The first time he went away I felt a bit guilty for not feeling sad.depressed.agitated.insecure. But, it was in the beginning. That guilt was tossed out of the windows after I began having fun in ‘me time.’
I do not expect new brides to understand what I am talking about here. However, a few years into your marriage and you would know how your husbands’ short trips can work miracles for you.
Me time is good for you. For me and for everyone. Especially the working lot who complain of not having time for themselves. It will be a surprise to unravel yourself when you are Alone. That is the time you get to really understand who you are, what you are and what you like to do.
After four years of marriage, it is difficult to know what you are like when alone. The time off away from him for 3 months made me a changed person.
Began to love myself. The first few days were painful. I would sleep with the lights on at night. Watch TV continuously for hours. Dumped myself on the bed when I got back from work and so on…
Some days later, I shook myself to get out of this mundane routine and do things I like.
So, I began cooking on weekends, joined a gym, woke up early, started writing and reading more. Before I knew it, I was more active and improved as a person. I began to love this new me – who was earlier only about ‘pleasing my husband and obsessing with him.’
Stopped mulling over things. There are certain habits that we never come to face with, when we are with our partner. It’s like you are constantly with your shadow. Time apart made me Face my limitations and negativities. I realized I had so many of them I could eventually make a list! Biggest one of them all was of pondering too much over trivial issues.
I started by addressing this and realized in no time that a) keeping myself busy was the key and b) Spending time doing unproductive things was the cause.
Giving quality time to relationships once ignored. One relationship that is likely to suffer when you are bound in marriage is the time you spend with your parents.
When he went away I got ample opportunity to be with my parents. Not only that, I built an independent relationship with my in-laws. I can say that I got this chance to become their daughter instead of daughter-in-law. To this day, I thank God for this turnaround.
I find women like me struggling everyday to maintain that balance between work and in-laws. But, this time alone with them benefited us and worked like MAGIC.

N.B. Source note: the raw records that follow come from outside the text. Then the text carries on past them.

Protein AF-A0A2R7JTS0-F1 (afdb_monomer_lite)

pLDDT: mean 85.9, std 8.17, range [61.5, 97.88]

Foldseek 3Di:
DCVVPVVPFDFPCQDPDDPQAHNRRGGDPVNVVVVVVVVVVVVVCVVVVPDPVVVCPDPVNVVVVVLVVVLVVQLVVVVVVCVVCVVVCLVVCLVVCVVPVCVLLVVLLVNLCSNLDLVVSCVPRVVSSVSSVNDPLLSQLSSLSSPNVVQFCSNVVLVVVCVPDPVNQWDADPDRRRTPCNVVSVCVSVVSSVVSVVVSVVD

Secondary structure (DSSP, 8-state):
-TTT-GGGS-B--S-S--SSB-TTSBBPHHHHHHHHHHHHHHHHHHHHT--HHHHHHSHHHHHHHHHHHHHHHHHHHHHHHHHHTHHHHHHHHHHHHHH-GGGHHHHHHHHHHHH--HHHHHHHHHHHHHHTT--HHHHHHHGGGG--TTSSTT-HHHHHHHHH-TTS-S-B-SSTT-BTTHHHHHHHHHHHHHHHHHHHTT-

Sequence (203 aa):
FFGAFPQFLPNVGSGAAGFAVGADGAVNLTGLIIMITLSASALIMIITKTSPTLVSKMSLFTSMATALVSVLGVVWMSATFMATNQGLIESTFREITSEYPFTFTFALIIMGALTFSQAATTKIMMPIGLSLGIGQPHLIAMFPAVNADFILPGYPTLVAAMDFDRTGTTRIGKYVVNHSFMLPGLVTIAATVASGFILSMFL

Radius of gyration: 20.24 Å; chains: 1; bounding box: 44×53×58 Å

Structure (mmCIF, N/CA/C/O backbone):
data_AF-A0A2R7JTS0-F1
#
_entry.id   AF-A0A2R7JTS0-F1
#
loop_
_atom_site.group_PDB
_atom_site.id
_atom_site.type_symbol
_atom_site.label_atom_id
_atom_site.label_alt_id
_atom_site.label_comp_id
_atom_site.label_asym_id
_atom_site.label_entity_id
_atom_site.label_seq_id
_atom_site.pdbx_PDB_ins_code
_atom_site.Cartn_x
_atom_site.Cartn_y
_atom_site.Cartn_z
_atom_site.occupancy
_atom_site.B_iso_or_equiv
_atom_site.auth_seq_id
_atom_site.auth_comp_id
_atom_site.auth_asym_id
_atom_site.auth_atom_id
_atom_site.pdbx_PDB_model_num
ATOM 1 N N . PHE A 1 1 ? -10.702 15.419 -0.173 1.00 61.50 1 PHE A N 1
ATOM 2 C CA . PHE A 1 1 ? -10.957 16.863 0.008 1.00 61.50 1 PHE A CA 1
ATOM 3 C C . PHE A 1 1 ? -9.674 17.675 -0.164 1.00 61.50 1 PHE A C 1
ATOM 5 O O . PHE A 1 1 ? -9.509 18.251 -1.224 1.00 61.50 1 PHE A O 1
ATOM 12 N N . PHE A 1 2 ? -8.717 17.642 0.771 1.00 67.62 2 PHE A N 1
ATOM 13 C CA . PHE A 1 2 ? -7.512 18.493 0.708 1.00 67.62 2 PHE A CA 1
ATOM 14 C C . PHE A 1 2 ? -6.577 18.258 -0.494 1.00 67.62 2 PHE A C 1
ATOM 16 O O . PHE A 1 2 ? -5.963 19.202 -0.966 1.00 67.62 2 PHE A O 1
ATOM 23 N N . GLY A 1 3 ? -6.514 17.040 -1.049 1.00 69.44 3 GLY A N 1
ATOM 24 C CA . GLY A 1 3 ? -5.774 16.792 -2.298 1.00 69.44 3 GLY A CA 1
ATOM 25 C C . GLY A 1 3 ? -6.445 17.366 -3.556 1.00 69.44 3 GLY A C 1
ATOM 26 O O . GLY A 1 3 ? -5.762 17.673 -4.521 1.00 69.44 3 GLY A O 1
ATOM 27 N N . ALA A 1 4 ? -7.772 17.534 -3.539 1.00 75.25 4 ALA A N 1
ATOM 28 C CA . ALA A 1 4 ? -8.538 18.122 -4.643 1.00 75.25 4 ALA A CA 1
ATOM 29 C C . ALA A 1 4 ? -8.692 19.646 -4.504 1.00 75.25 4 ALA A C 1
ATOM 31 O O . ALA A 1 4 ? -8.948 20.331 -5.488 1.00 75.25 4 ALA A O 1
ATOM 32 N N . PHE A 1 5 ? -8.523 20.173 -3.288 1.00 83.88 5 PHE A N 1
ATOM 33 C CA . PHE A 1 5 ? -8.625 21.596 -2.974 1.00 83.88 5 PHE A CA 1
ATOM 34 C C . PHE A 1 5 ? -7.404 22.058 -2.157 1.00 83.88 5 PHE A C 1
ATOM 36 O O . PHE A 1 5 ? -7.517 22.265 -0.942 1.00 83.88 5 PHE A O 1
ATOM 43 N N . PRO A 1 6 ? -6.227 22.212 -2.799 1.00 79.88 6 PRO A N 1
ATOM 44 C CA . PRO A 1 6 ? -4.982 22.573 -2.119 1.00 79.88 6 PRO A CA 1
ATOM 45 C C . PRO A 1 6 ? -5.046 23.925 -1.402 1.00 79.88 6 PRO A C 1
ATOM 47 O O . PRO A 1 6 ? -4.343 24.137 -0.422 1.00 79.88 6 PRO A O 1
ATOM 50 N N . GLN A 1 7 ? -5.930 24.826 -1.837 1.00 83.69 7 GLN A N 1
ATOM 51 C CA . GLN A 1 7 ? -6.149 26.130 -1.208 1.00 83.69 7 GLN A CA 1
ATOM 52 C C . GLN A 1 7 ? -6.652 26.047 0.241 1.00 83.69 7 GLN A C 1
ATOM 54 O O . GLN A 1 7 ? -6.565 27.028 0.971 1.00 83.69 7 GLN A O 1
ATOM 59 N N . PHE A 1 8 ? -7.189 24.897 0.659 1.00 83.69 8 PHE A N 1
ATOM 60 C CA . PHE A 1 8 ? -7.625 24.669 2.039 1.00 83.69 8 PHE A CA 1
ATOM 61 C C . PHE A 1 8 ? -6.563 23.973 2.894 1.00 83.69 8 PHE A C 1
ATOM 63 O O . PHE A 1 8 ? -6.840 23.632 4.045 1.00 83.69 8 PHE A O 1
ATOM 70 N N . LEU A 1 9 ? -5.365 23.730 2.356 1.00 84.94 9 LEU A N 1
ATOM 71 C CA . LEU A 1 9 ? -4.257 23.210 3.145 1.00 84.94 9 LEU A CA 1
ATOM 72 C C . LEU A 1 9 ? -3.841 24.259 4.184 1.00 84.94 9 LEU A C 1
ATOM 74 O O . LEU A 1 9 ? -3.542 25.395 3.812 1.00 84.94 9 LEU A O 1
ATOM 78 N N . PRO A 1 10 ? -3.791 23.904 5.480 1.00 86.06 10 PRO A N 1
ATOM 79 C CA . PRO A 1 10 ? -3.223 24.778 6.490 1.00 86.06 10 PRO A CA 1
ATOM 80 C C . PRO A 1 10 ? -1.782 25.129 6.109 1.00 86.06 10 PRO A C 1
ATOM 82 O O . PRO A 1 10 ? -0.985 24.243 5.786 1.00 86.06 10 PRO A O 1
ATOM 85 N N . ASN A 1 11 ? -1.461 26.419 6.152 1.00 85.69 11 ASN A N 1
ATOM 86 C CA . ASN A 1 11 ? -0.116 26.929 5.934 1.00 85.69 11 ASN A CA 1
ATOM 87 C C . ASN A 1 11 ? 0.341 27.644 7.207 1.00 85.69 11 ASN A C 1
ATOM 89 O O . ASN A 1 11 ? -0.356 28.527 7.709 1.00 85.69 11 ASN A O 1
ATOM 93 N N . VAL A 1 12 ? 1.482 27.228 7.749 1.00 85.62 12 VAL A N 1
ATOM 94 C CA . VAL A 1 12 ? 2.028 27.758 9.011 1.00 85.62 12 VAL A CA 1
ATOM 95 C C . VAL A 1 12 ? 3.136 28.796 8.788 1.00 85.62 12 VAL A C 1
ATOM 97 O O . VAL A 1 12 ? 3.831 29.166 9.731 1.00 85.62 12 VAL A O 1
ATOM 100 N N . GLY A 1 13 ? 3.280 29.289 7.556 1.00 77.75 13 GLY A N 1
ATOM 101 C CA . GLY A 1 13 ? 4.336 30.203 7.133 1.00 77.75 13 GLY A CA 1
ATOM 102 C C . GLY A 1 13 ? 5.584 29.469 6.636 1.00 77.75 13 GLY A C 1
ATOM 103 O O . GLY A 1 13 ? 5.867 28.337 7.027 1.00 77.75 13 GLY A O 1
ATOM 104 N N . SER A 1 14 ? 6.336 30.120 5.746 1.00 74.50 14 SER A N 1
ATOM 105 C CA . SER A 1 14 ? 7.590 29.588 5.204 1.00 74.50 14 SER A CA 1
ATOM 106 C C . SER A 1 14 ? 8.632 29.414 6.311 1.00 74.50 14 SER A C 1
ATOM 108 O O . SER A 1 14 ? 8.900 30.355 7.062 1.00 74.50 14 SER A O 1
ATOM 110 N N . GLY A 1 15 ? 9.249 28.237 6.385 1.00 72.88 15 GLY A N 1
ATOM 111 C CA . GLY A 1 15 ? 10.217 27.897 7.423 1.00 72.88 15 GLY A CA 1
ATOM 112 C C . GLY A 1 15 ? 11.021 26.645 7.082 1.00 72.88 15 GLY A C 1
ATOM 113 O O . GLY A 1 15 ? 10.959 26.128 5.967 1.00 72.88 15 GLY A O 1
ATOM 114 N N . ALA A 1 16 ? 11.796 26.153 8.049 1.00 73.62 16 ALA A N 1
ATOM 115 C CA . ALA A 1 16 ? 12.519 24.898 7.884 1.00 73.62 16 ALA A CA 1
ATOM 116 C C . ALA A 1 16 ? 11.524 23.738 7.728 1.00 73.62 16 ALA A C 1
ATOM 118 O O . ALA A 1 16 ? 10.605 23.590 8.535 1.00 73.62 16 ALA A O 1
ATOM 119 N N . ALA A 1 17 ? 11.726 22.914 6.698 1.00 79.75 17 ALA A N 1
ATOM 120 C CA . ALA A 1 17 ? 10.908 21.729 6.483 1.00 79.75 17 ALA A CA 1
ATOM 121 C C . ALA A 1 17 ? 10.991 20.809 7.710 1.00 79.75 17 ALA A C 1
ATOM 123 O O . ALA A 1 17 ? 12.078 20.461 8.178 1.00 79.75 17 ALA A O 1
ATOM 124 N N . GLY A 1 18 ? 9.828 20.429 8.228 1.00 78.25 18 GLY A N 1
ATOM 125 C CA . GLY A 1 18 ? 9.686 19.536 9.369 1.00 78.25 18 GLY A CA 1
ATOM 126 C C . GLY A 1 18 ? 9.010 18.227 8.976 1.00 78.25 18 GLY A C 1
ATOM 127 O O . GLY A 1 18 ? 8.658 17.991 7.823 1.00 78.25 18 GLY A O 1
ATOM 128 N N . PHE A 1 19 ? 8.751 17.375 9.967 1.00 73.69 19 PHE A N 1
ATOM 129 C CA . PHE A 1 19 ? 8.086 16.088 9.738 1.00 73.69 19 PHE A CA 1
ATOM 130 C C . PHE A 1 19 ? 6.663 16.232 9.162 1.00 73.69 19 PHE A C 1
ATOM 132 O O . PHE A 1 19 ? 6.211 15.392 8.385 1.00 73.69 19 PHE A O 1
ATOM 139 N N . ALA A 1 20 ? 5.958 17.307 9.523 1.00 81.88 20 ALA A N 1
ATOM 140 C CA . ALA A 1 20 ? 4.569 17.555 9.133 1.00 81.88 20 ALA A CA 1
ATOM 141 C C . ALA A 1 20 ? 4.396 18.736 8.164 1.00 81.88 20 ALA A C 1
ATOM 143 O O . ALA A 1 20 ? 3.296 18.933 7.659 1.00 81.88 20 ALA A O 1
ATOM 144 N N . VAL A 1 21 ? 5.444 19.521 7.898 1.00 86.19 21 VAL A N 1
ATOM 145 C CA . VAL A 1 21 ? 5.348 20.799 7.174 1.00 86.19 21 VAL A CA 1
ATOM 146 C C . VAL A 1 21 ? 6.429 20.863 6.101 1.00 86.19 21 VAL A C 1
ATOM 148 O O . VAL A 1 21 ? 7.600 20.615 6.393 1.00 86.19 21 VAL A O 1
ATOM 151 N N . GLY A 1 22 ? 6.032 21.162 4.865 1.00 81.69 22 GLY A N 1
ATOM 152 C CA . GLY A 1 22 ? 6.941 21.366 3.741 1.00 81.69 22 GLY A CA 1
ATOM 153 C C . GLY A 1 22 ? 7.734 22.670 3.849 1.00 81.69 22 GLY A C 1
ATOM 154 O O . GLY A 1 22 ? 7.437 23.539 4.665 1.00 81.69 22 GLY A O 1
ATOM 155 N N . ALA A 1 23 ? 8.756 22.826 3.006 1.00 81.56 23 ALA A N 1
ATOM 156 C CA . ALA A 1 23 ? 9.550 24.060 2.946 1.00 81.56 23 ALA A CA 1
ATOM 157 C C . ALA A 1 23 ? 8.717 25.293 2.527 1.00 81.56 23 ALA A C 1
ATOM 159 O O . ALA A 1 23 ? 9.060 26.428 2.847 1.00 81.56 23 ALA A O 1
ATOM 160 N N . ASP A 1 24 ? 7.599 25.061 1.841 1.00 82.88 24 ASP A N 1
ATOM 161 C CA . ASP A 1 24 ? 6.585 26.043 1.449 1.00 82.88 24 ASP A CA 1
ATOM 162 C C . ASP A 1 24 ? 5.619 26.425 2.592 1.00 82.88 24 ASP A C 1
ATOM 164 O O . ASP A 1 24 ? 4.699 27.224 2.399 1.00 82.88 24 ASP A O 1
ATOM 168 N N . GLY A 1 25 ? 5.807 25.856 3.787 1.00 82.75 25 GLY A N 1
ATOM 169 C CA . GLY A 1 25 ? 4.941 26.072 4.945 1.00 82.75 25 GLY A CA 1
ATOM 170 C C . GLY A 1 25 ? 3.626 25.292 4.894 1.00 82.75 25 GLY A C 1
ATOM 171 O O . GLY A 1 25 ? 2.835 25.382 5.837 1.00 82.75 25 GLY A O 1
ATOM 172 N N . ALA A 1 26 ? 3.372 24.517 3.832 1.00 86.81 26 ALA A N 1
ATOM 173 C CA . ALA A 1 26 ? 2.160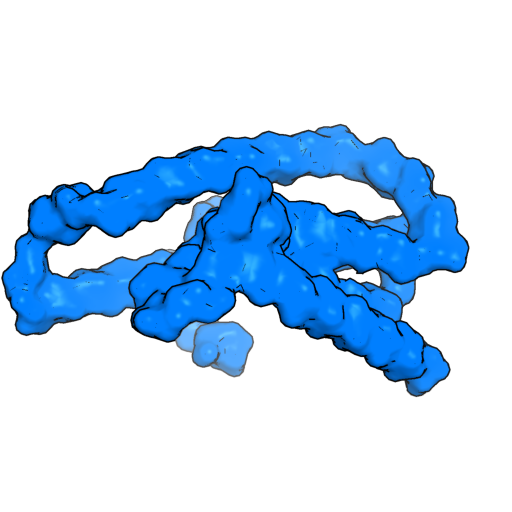 23.721 3.704 1.00 86.81 26 ALA A CA 1
ATOM 174 C C . ALA A 1 26 ? 2.246 22.461 4.574 1.00 86.81 26 ALA A C 1
ATOM 176 O O . ALA A 1 26 ? 3.250 21.740 4.573 1.00 86.81 26 ALA A O 1
ATOM 177 N N . VAL A 1 27 ? 1.175 22.161 5.312 1.00 87.19 27 VAL A N 1
ATOM 178 C CA . VAL A 1 27 ? 1.098 20.906 6.067 1.00 87.19 27 VAL A CA 1
ATOM 179 C C . VAL A 1 27 ? 0.962 19.732 5.096 1.00 87.19 27 VAL A C 1
ATOM 181 O O . VAL A 1 27 ? 0.065 19.697 4.252 1.00 87.19 27 VAL A O 1
ATOM 184 N N . ASN A 1 28 ? 1.851 18.747 5.223 1.00 85.88 28 ASN A N 1
ATOM 185 C CA . ASN A 1 28 ? 1.852 17.566 4.369 1.00 85.88 28 ASN A CA 1
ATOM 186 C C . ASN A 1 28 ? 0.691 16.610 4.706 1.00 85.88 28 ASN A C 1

Distance makes the heart grow fonder. It may sound clichéd, but I believe it is true – that’s why it is overused. Has been true for me and many others. Unless you get it in your head, distance can actually work wonders for a relationship. The absence of the person you love makes you realize those habits/things that you would like to UNDO.
You are a better person. You surprise yourself when this change is also reflected in your personality around your partner. The self-confidence and regained identity, especially having proven you can manage work, household chores and family alone too gives you a boost.